━━ Data for this task ━━

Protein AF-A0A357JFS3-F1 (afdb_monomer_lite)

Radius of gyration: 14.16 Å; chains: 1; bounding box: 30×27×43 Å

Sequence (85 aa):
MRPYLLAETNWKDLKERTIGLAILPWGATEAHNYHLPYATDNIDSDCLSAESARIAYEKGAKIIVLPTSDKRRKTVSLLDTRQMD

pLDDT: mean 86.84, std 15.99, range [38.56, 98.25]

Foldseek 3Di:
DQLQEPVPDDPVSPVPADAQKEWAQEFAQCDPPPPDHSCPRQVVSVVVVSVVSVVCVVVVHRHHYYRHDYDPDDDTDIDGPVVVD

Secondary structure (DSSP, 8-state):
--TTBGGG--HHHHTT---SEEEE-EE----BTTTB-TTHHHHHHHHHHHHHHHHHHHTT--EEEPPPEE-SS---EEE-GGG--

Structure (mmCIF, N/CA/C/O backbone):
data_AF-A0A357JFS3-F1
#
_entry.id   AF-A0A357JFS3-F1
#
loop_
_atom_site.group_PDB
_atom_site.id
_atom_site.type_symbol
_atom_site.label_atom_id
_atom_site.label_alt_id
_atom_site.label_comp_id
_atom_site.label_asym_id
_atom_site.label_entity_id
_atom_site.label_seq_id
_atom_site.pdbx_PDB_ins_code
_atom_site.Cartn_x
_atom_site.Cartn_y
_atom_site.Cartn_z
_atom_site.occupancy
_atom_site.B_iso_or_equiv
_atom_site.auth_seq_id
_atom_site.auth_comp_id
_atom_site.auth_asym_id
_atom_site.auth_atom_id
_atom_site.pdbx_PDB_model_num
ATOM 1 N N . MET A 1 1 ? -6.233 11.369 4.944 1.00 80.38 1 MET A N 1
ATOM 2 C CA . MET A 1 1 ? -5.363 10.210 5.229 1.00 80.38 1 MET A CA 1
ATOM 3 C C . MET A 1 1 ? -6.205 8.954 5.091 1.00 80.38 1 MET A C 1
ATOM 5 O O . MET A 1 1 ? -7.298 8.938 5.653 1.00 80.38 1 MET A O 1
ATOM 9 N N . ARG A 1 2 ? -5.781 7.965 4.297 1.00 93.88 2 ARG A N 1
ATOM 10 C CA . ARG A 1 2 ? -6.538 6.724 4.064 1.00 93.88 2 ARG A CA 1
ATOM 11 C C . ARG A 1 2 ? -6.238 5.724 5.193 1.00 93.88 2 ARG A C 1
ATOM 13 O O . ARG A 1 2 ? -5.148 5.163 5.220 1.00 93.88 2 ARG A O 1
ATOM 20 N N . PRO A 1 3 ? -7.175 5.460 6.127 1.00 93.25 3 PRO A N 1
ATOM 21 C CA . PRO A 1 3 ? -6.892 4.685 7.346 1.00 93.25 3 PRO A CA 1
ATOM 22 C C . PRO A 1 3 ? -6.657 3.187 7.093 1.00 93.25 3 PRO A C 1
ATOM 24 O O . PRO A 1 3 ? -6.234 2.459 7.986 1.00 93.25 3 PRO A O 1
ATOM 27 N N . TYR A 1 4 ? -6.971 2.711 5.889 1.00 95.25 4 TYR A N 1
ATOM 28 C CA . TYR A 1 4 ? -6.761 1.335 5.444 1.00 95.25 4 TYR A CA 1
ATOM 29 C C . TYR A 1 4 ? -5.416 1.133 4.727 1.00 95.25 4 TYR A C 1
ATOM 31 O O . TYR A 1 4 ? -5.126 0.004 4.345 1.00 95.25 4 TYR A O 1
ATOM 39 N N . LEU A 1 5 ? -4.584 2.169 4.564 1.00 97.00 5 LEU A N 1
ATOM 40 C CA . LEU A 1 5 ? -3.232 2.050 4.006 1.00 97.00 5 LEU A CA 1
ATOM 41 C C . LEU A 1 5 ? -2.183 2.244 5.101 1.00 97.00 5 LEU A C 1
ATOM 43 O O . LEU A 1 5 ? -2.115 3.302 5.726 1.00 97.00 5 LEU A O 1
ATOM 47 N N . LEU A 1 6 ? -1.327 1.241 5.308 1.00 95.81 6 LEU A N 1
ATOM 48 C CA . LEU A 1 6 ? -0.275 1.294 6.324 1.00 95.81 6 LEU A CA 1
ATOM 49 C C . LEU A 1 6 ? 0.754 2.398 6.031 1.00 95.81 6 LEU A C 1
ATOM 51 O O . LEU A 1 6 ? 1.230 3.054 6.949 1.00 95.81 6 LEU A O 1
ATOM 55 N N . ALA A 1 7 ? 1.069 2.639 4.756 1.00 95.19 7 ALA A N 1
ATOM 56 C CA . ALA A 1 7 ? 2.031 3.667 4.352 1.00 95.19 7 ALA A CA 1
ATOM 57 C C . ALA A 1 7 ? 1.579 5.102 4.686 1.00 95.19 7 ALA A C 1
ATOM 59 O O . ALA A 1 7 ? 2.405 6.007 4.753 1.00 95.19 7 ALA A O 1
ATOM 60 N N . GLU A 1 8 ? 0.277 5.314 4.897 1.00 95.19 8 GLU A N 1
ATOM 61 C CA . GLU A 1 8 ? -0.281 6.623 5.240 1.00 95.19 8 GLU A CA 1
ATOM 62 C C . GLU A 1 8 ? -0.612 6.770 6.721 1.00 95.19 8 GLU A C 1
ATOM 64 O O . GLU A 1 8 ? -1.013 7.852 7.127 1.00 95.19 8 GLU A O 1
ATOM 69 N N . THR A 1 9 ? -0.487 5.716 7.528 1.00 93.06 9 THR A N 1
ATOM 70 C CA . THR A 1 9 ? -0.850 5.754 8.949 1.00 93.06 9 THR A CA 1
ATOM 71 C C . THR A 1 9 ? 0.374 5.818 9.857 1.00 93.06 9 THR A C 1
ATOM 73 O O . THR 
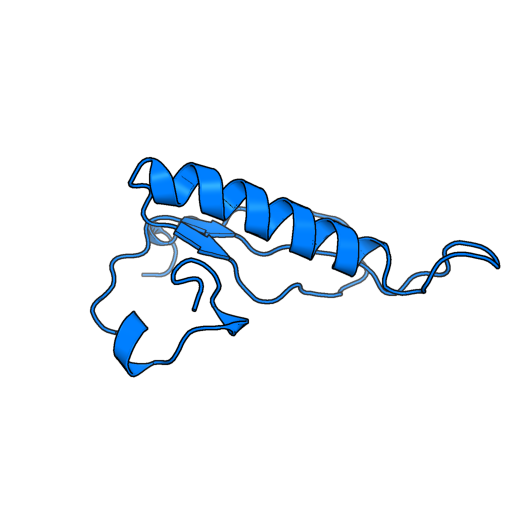A 1 9 ? 1.520 5.740 9.420 1.00 93.06 9 THR A O 1
ATOM 76 N N . ASN A 1 10 ? 0.131 5.974 11.155 1.00 93.00 10 ASN A N 1
ATOM 77 C CA . ASN A 1 10 ? 1.159 5.996 12.186 1.00 93.00 10 ASN A CA 1
ATOM 78 C C . ASN A 1 10 ? 0.831 5.004 13.318 1.00 93.00 10 ASN A C 1
ATOM 80 O O . ASN A 1 10 ? -0.280 4.482 13.432 1.00 93.00 10 ASN A O 1
ATOM 84 N N . TRP A 1 11 ? 1.818 4.758 14.182 1.00 92.38 11 TRP A N 1
ATOM 85 C CA . TRP A 1 11 ? 1.695 3.834 15.313 1.00 92.38 11 TRP A CA 1
ATOM 86 C C . TRP A 1 11 ? 0.578 4.211 16.296 1.00 92.38 11 TRP A C 1
ATOM 88 O O . TRP A 1 11 ? -0.111 3.334 16.820 1.00 92.38 11 TRP A O 1
ATOM 98 N N . LYS A 1 12 ? 0.377 5.512 16.543 1.00 92.00 12 LYS A N 1
ATOM 99 C CA . LYS A 1 12 ? -0.620 6.002 17.502 1.00 92.00 12 LYS A CA 1
ATOM 100 C C . LYS A 1 12 ? -2.034 5.608 17.079 1.00 92.00 12 LYS A C 1
ATOM 102 O O . LYS A 1 12 ? -2.807 5.196 17.938 1.00 92.00 12 LYS A O 1
ATOM 107 N N . ASP A 1 13 ? -2.327 5.685 15.785 1.00 88.25 13 ASP A N 1
ATOM 108 C CA . ASP A 1 13 ? -3.637 5.345 15.223 1.00 88.25 13 ASP A CA 1
ATOM 109 C C . ASP A 1 13 ? -3.840 3.827 15.087 1.00 88.25 13 ASP A C 1
ATOM 111 O O . ASP A 1 13 ? -4.968 3.335 15.136 1.00 88.25 13 ASP A O 1
ATOM 115 N N . LEU A 1 14 ? -2.754 3.061 14.938 1.00 90.88 14 LEU A N 1
ATOM 116 C CA . LEU A 1 14 ? -2.817 1.606 14.780 1.00 90.88 14 LEU A CA 1
ATOM 117 C C . LEU A 1 14 ? -2.949 0.835 16.088 1.00 90.88 14 LEU A C 1
ATOM 119 O O . LEU A 1 14 ? -3.605 -0.203 16.094 1.00 90.88 14 LEU A O 1
ATOM 123 N N . LYS A 1 15 ? -2.348 1.314 17.183 1.00 90.88 15 LYS A N 1
ATOM 124 C CA . LYS A 1 15 ? -2.227 0.539 18.433 1.00 90.88 15 LYS A CA 1
ATOM 125 C C . LYS A 1 15 ? -3.568 0.116 19.052 1.00 90.88 15 LYS A C 1
ATOM 127 O O . LYS A 1 15 ? -3.604 -0.841 19.813 1.00 90.88 15 LYS A O 1
ATOM 132 N N . GLU A 1 16 ? -4.656 0.823 18.744 1.00 89.94 16 GLU A N 1
ATOM 133 C CA . GLU A 1 16 ? -6.011 0.535 19.254 1.00 89.94 16 GLU A CA 1
ATOM 134 C C . GLU A 1 16 ? -6.936 -0.057 18.174 1.00 89.94 16 GLU A C 1
ATOM 136 O O . GLU A 1 16 ? -8.095 -0.377 18.440 1.00 89.94 16 GLU A O 1
ATOM 141 N N . ARG A 1 17 ? -6.448 -0.217 16.937 1.00 90.31 17 ARG A N 1
ATOM 142 C CA . ARG A 1 17 ? -7.252 -0.651 15.791 1.00 90.31 17 ARG A CA 1
ATOM 143 C C . ARG A 1 17 ? -7.209 -2.169 15.655 1.00 90.31 17 ARG A C 1
ATOM 145 O O . ARG A 1 17 ? -6.156 -2.762 15.458 1.00 90.31 17 ARG A O 1
ATOM 152 N N . THR A 1 18 ? -8.374 -2.811 15.660 1.00 93.00 18 THR A N 1
ATOM 153 C CA . THR A 1 18 ? -8.473 -4.235 15.311 1.00 93.00 18 THR A CA 1
ATOM 154 C C . THR A 1 18 ? -8.342 -4.419 13.799 1.00 93.00 18 THR A C 1
ATOM 156 O O . THR A 1 18 ? -9.153 -3.881 13.042 1.00 93.00 18 THR A O 1
ATOM 159 N N . ILE A 1 19 ? -7.368 -5.217 13.361 1.00 94.25 19 ILE A N 1
ATOM 160 C CA . ILE A 1 19 ? -7.149 -5.582 11.956 1.00 94.25 19 ILE A CA 1
ATOM 161 C C . ILE A 1 19 ? -7.523 -7.056 11.791 1.00 94.25 19 ILE A C 1
ATOM 163 O O . ILE A 1 19 ? -6.925 -7.919 12.425 1.00 94.25 19 ILE A O 1
ATOM 167 N N . GLY A 1 20 ? -8.525 -7.340 10.962 1.00 94.81 20 GLY A N 1
ATOM 168 C CA . GLY A 1 20 ? -8.985 -8.699 10.656 1.00 94.81 20 GLY A CA 1
ATOM 169 C C . GLY A 1 20 ? -8.398 -9.289 9.372 1.00 94.81 20 GLY A C 1
ATOM 170 O O . GLY A 1 20 ? -8.527 -10.486 9.151 1.00 94.81 20 GLY A O 1
ATOM 171 N N . LEU A 1 21 ? -7.784 -8.467 8.514 1.00 94.56 21 LEU A N 1
ATOM 172 C CA . LEU A 1 21 ? -7.094 -8.927 7.309 1.00 94.56 21 LEU A CA 1
ATOM 173 C C . LEU A 1 21 ? -5.977 -7.958 6.918 1.00 94.56 21 LEU A C 1
ATOM 175 O O . LEU A 1 21 ? -6.215 -6.749 6.808 1.00 94.56 21 LEU A O 1
ATOM 179 N N . ALA A 1 22 ? -4.792 -8.502 6.649 1.00 95.56 22 ALA A N 1
ATOM 180 C CA . ALA A 1 22 ? -3.680 -7.772 6.060 1.00 95.56 22 ALA A CA 1
ATOM 181 C C . ALA A 1 22 ? -3.475 -8.194 4.599 1.00 95.56 22 ALA A C 1
ATOM 183 O O . ALA A 1 22 ? -3.385 -9.381 4.275 1.00 95.56 22 ALA A O 1
ATOM 184 N N . ILE A 1 23 ? -3.397 -7.202 3.715 1.00 94.88 23 ILE A N 1
ATOM 185 C CA . ILE A 1 23 ? -3.135 -7.380 2.288 1.00 94.88 23 ILE A CA 1
ATOM 186 C C . ILE A 1 23 ? -1.705 -6.922 2.032 1.00 94.88 23 ILE A C 1
ATOM 188 O O . ILE A 1 23 ? -1.380 -5.766 2.297 1.00 94.88 23 ILE A O 1
ATOM 192 N N . LEU A 1 24 ? -0.861 -7.814 1.519 1.00 95.25 24 LEU A N 1
ATOM 193 C CA . LEU A 1 24 ? 0.470 -7.471 1.029 1.00 95.25 24 LEU A CA 1
ATOM 194 C C . LEU A 1 24 ? 0.421 -7.426 -0.499 1.00 95.25 24 LEU A C 1
ATOM 196 O O . LEU A 1 24 ? 0.419 -8.493 -1.121 1.00 95.25 24 LEU A O 1
ATOM 200 N N . PRO A 1 25 ? 0.371 -6.237 -1.121 1.00 93.38 25 PRO A N 1
ATOM 201 C CA . PRO A 1 25 ? 0.537 -6.163 -2.556 1.00 93.38 25 PRO A CA 1
ATOM 202 C C . PRO A 1 25 ? 1.975 -6.544 -2.913 1.00 93.38 25 PRO A C 1
ATOM 204 O O . PRO A 1 25 ? 2.934 -6.265 -2.180 1.00 93.38 25 PRO A O 1
ATOM 207 N N . TRP A 1 26 ? 2.115 -7.234 -4.037 1.00 91.56 26 TRP A N 1
ATOM 208 C CA . TRP A 1 26 ? 3.378 -7.821 -4.442 1.00 91.56 26 TRP A CA 1
ATOM 209 C C . TRP A 1 26 ? 3.598 -7.577 -5.928 1.00 91.56 26 TRP A C 1
ATOM 211 O O . TRP A 1 26 ? 2.904 -8.154 -6.764 1.00 91.56 26 TRP A O 1
ATOM 221 N N . GLY A 1 27 ? 4.578 -6.729 -6.227 1.00 90.44 27 GLY A N 1
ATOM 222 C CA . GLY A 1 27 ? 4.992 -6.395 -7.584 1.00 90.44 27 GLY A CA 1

━━━

Instructions for the task :: Please output the lines of the listing above that fall in the stretch from the one with "ATOM 100 C C" through the one with "ATOM 125 C C", exactly and only those.

Reply to the exercise ::
ATOM 100 C C . LYS A 1 12 ? -2.034 5.608 17.079 1.00 92.00 12 LYS A C 1
ATOM 102 O O . LYS A 1 12 ? -2.807 5.196 17.938 1.00 92.00 12 LYS A O 1
ATOM 107 N N . ASP A 1 13 ? -2.327 5.685 15.785 1.00 88.25 13 ASP A N 1
ATOM 108 C CA . ASP A 1 13 ? -3.637 5.345 15.223 1.00 88.25 13 ASP A CA 1
ATOM 109 C C . ASP A 1 13 ? -3.840 3.827 15.087 1.00 88.25 13 ASP A C 1
ATOM 111 O O . ASP A 1 13 ? -4.968 3.335 15.136 1.00 88.25 13 ASP A O 1
ATOM 115 N N . LEU A 1 14 ? -2.754 3.061 14.938 1.00 90.88 14 LEU A N 1
ATOM 116 C CA . LEU A 1 14 ? -2.817 1.606 14.780 1.00 90.88 14 LEU A CA 1
ATOM 117 C C . LEU A 1 14 ? -2.949 0.835 16.088 1.00 90.88 14 LEU A C 1
ATOM 119 O O . LEU A 1 14 ? -3.605 -0.203 16.094 1.00 90.88 14 LEU A O 1
ATOM 123 N N . LYS A 1 15 ? -2.348 1.314 17.183 1.00 90.88 15 LYS A N 1
ATOM 124 C CA . LYS A 1 15 ? -2.227 0.539 18.433 1.00 90.88 15 LYS A CA 1
ATOM 125 C C . LYS A 1 15 ? -3.568 0.116 19.052 1.00 90.88 15 LYS A C 1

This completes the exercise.